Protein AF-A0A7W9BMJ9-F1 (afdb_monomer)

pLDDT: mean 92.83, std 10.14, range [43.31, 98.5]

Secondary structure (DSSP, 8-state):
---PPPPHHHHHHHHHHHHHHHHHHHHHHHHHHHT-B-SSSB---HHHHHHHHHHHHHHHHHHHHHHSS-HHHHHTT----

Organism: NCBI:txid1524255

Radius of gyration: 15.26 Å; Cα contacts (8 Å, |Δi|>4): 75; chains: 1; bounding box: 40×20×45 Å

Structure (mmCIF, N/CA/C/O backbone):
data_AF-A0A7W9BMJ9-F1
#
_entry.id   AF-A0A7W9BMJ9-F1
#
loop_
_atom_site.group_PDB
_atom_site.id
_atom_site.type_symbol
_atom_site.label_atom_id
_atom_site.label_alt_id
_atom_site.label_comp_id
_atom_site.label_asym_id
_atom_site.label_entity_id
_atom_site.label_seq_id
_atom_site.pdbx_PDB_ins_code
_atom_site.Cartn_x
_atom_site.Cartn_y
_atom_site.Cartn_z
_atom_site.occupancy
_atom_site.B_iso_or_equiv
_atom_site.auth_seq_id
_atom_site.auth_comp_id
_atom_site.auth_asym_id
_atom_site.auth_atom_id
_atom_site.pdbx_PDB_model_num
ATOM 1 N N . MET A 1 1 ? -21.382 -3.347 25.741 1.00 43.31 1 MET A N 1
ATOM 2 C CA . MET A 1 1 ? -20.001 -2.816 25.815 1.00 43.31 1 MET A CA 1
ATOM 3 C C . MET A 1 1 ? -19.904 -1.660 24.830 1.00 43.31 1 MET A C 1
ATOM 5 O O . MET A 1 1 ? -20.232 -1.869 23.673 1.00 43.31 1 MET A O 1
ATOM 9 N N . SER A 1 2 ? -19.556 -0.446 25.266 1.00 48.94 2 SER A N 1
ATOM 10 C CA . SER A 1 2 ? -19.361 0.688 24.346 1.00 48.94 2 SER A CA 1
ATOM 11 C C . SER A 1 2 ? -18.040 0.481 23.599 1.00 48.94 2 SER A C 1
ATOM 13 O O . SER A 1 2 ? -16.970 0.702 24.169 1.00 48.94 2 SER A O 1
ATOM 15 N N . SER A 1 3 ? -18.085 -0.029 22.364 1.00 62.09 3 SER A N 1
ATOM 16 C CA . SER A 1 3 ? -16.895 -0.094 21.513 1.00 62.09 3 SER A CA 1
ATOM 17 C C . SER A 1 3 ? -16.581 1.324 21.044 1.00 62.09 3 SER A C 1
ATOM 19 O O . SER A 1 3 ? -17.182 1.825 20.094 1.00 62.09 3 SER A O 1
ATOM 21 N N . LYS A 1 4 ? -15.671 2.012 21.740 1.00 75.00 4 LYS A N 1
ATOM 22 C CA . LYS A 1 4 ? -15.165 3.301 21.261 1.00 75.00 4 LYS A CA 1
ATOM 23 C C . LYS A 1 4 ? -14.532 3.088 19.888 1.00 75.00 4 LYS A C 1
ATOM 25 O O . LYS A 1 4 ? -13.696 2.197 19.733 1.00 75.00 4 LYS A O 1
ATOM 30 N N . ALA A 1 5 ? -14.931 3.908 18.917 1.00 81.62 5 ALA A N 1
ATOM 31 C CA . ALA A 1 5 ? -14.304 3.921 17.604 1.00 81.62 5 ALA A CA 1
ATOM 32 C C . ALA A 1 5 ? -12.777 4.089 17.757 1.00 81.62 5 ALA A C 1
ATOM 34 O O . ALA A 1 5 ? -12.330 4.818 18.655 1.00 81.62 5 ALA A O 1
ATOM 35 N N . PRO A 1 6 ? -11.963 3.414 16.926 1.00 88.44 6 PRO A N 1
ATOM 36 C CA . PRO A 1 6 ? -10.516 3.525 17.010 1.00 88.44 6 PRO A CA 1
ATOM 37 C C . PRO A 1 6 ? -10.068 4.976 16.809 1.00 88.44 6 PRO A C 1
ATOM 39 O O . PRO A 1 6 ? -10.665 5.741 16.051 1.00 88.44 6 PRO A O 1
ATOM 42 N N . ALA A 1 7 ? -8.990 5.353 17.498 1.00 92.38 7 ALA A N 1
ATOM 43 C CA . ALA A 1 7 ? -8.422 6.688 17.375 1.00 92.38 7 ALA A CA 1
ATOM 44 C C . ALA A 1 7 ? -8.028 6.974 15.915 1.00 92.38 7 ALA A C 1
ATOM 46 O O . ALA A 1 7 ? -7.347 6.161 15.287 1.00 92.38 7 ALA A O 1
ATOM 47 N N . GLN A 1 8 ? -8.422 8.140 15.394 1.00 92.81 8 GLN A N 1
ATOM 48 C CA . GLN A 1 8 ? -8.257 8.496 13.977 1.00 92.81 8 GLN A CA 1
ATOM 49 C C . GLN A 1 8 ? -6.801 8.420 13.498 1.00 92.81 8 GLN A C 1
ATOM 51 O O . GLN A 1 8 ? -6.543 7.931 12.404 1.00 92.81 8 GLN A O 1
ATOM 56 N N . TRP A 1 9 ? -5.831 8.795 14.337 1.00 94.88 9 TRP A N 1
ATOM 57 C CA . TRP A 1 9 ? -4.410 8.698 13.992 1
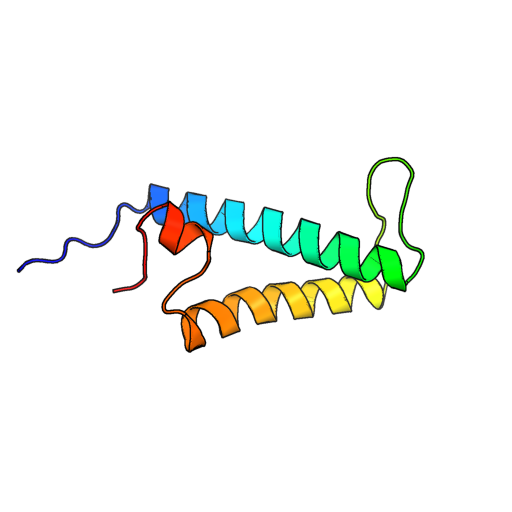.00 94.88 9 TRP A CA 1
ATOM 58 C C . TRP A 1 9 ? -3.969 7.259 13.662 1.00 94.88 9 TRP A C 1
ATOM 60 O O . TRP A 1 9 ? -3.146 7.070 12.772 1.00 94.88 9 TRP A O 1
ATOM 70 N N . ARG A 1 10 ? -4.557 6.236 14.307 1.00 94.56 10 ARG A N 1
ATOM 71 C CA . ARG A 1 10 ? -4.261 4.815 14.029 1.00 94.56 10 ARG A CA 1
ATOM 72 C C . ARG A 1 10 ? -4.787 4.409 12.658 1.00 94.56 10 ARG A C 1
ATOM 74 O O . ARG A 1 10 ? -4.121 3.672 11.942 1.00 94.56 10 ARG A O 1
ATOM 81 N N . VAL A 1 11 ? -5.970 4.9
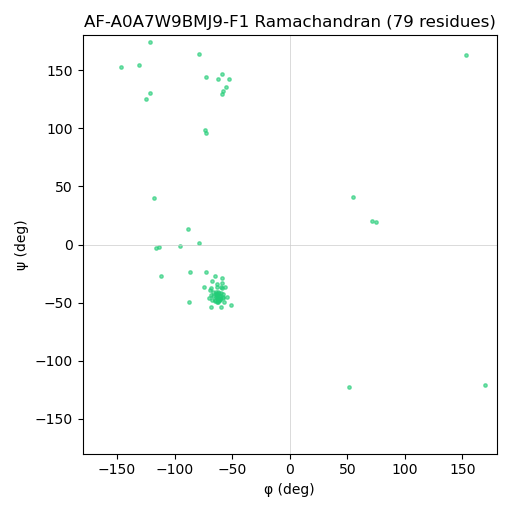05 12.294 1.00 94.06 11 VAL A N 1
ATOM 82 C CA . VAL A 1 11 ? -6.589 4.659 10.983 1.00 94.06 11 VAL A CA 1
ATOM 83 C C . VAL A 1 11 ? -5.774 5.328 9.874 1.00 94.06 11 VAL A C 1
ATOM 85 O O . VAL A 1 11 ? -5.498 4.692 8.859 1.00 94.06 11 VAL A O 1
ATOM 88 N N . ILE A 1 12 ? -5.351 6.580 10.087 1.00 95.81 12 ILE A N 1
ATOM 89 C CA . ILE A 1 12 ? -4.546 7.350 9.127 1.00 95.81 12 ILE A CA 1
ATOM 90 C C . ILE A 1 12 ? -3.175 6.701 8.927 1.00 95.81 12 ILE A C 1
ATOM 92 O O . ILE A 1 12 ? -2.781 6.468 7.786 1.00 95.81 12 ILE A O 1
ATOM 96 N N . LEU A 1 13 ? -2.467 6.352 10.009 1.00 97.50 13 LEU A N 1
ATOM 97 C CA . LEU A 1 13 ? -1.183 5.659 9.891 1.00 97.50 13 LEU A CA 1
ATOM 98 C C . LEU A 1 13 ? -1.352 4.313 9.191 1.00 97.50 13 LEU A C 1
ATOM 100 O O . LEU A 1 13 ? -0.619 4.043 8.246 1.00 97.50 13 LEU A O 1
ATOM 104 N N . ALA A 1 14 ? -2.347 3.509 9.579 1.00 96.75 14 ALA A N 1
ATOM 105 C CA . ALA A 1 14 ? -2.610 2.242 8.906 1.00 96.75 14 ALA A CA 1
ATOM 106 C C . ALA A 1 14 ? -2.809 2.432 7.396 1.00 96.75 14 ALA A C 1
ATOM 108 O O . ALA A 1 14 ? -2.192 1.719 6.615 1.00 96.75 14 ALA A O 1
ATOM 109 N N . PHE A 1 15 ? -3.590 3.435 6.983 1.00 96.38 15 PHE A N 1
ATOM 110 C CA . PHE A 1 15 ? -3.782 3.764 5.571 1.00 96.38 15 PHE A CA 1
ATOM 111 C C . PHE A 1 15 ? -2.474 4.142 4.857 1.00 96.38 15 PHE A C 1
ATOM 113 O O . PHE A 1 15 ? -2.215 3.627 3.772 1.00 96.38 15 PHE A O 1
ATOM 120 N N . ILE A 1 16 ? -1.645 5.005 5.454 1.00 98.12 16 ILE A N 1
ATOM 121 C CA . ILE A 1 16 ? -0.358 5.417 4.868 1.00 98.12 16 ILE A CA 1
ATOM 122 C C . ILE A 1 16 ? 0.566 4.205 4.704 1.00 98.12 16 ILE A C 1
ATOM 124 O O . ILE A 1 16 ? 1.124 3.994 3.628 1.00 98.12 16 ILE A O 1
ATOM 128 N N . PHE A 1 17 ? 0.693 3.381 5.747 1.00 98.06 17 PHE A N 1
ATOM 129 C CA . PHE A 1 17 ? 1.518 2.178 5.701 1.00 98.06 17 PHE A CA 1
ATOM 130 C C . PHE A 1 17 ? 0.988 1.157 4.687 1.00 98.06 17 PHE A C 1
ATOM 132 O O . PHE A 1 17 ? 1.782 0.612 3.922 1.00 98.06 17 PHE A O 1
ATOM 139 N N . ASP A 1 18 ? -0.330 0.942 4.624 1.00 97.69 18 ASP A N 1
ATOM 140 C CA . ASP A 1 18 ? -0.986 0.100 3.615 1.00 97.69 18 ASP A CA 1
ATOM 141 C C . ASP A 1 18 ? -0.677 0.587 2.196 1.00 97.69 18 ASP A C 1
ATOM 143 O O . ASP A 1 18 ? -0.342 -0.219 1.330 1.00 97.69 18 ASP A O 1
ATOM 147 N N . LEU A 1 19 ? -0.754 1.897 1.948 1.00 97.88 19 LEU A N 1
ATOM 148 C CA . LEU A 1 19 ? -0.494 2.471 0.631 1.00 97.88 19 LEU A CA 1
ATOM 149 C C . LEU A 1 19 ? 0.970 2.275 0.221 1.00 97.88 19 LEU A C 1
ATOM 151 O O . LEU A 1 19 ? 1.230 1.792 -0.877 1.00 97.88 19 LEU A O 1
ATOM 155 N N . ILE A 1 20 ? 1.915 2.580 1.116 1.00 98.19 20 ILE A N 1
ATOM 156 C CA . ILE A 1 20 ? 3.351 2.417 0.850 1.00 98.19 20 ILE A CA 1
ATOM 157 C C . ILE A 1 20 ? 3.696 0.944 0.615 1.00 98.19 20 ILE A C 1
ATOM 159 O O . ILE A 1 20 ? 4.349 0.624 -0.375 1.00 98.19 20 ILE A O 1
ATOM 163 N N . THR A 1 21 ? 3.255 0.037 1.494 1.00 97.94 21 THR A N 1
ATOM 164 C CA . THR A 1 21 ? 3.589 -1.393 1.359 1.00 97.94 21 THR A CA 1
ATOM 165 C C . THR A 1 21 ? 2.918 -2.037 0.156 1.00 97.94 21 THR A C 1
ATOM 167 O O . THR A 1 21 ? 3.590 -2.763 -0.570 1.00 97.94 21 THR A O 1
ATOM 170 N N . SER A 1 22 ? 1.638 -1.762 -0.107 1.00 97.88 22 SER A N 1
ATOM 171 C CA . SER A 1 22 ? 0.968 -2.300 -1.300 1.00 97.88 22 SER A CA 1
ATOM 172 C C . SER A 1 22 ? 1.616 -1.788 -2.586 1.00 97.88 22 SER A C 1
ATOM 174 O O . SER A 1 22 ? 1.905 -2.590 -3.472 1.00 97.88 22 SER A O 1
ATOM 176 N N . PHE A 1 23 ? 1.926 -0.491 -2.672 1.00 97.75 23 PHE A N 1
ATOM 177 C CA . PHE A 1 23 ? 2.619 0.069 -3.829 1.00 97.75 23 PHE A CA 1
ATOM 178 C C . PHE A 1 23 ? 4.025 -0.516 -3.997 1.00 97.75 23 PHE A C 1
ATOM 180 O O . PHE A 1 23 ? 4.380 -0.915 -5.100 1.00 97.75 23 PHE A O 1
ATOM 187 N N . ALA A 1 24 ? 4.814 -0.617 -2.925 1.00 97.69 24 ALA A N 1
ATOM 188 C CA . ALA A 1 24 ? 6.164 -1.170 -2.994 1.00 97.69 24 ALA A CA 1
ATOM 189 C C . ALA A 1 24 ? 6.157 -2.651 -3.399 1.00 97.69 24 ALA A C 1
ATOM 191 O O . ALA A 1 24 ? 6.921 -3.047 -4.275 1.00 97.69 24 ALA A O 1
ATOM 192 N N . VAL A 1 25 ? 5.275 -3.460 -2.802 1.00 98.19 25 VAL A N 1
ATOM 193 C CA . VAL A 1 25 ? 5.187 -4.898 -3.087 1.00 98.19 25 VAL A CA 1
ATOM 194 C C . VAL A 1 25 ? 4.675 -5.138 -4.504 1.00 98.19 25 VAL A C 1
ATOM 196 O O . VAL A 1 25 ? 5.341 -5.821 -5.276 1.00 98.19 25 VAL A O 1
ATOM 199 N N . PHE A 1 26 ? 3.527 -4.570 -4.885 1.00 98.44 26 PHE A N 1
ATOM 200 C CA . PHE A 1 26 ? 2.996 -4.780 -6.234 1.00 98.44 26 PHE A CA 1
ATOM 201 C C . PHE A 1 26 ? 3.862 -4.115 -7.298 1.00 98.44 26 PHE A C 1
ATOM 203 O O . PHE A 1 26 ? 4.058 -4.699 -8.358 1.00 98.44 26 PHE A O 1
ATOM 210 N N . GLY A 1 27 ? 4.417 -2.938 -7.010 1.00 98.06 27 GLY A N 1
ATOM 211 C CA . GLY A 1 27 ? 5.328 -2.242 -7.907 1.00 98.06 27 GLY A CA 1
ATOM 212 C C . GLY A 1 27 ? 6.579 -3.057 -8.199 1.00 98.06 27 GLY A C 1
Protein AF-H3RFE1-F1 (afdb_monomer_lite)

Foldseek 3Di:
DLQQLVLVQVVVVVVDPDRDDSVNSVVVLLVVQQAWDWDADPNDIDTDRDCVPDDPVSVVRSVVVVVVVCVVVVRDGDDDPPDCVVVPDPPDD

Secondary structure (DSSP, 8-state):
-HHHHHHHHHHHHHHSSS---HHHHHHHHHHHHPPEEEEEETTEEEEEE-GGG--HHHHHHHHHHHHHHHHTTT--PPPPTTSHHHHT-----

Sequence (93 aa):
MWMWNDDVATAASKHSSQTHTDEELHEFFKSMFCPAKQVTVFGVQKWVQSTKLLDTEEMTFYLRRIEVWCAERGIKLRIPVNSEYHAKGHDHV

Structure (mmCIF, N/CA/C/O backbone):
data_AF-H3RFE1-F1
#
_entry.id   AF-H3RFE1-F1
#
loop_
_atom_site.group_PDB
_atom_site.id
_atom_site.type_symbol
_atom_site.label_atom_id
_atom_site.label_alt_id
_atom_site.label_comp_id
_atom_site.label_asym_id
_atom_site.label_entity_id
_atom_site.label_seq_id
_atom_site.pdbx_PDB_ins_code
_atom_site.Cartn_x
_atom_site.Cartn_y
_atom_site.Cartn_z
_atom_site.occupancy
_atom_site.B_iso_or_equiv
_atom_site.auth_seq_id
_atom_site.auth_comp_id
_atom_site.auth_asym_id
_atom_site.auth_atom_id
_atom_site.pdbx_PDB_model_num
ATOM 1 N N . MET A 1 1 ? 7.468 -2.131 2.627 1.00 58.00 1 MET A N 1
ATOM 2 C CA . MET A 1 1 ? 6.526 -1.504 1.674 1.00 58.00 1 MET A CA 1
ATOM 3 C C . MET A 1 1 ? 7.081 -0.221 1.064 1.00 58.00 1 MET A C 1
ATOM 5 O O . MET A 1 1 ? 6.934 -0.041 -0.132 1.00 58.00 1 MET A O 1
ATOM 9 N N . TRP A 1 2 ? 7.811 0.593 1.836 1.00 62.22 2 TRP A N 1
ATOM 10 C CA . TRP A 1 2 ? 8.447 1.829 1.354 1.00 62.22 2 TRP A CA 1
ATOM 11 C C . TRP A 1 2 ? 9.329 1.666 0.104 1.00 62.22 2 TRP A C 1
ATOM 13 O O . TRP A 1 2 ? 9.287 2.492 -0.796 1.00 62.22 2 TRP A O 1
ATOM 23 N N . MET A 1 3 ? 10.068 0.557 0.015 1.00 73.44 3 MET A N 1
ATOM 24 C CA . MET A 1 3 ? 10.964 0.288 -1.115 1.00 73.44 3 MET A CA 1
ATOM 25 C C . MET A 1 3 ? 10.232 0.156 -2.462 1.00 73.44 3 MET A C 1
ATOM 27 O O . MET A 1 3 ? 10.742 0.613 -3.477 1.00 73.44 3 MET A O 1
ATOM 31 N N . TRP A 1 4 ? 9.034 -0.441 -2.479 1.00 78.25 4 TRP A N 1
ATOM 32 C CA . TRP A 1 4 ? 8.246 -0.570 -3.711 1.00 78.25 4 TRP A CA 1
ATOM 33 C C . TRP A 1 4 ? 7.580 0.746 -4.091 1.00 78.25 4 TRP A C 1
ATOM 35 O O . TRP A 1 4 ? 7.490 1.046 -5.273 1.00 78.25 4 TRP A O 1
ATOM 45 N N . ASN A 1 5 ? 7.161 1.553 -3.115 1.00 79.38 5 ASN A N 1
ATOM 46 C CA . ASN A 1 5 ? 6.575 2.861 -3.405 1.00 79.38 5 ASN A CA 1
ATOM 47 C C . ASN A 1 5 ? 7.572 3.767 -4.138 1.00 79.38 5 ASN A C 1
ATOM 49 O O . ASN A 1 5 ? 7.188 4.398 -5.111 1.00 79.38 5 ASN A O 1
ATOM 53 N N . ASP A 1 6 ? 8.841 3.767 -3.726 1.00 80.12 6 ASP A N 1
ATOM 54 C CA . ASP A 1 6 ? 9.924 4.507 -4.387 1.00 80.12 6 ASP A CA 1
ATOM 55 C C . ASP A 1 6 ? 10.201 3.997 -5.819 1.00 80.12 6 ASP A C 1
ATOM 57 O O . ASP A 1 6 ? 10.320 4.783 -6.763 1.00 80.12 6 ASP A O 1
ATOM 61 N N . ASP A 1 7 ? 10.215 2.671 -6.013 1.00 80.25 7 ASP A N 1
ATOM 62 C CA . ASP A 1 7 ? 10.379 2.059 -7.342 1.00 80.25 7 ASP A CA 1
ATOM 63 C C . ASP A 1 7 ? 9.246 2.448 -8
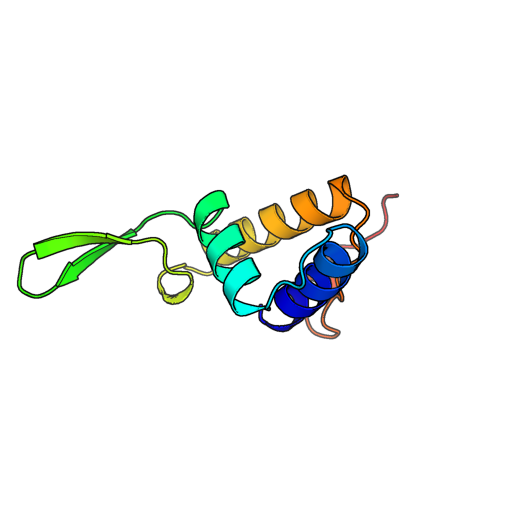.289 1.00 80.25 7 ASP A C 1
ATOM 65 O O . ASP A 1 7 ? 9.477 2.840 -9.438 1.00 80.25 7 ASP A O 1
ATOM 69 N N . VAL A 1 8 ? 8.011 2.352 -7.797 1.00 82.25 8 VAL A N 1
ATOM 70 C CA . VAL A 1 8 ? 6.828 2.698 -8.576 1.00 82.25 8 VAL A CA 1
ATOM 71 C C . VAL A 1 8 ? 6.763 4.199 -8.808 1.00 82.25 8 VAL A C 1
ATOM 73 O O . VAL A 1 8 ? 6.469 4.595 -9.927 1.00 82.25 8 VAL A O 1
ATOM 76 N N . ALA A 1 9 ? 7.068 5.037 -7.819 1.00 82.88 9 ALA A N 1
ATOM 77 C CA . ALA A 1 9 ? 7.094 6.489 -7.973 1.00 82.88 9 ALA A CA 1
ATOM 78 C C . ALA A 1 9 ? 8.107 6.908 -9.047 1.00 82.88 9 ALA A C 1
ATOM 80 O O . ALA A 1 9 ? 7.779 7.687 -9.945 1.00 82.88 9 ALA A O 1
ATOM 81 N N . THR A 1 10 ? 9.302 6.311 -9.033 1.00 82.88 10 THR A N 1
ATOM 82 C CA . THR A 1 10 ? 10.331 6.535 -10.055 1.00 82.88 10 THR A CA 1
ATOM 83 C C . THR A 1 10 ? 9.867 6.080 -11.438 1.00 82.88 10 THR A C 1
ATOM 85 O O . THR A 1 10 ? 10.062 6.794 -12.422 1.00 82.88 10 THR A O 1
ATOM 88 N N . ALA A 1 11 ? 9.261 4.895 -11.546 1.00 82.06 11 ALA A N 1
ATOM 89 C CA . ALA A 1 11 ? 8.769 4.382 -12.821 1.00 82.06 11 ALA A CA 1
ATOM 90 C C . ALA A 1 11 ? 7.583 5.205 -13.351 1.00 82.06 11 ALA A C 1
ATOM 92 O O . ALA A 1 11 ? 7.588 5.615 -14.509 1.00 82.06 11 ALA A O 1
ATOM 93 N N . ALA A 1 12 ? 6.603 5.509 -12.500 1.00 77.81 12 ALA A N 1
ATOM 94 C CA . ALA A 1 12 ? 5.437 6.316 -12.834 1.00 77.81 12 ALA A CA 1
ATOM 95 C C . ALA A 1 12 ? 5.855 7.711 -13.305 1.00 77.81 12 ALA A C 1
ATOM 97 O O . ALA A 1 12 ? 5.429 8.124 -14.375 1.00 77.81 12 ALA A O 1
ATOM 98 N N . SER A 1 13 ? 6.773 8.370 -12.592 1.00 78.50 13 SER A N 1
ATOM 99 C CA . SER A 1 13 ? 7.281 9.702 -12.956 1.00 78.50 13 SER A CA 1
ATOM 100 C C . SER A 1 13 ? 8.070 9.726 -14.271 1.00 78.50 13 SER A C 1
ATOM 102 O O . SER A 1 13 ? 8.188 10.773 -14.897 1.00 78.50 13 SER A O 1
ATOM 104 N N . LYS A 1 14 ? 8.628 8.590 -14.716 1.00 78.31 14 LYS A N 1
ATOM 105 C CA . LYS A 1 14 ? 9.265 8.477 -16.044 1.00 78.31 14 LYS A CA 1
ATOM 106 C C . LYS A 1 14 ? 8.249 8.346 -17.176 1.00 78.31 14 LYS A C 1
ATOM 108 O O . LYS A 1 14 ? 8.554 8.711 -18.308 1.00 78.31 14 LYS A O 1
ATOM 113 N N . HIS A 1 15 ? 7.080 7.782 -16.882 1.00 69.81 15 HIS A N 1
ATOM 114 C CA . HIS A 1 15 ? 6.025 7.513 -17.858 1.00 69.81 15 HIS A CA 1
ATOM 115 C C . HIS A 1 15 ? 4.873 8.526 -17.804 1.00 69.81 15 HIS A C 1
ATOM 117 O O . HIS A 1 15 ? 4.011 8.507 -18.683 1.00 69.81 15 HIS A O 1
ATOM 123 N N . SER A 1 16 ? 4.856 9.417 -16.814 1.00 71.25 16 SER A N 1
◆ ◆ ◆ ◆
Retype the entries above exactly, but only from the line containing "ATOM 85 O O . VAL" through the line containing "ATOM 100 O O", both included.

ATOM 85 O O . VAL A 1 11 ? -5.498 4.692 8.859 1.00 94.06 11 VAL A O 1
ATOM 88 N N . ILE A 1 12 ? -5.351 6.580 10.087 1.00 95.81 12 ILE A N 1
ATOM 89 C CA . ILE A 1 12 ? -4.546 7.350 9.127 1.00 95.81 12 ILE A CA 1
ATOM 90 C C . ILE A 1 12 ? -3.175 6.701 8.927 1.00 95.81 12 ILE A C 1
ATOM 92 O O . ILE A 1 12 ? -2.781 6.468 7.786 1.00 95.81 12 ILE A O 1
ATOM 96 N N . LEU A 1 13 ? -2.467 6.352 10.009 1.00 97.50 13 LEU A N 1
ATOM 97 C CA . LEU A 1 13 ? -1.183 5.659 9.891 1.00 97.50 13 LEU A CA 1
ATOM 98 C C . LEU A 1 13 ? -1.352 4.313 9.191 1.00 97.50 13 LEU A C 1
ATOM 100 O O . LEU A 1 13 ? -0.619 4.043 8.246 1.00 97.50 13 LEU A O 1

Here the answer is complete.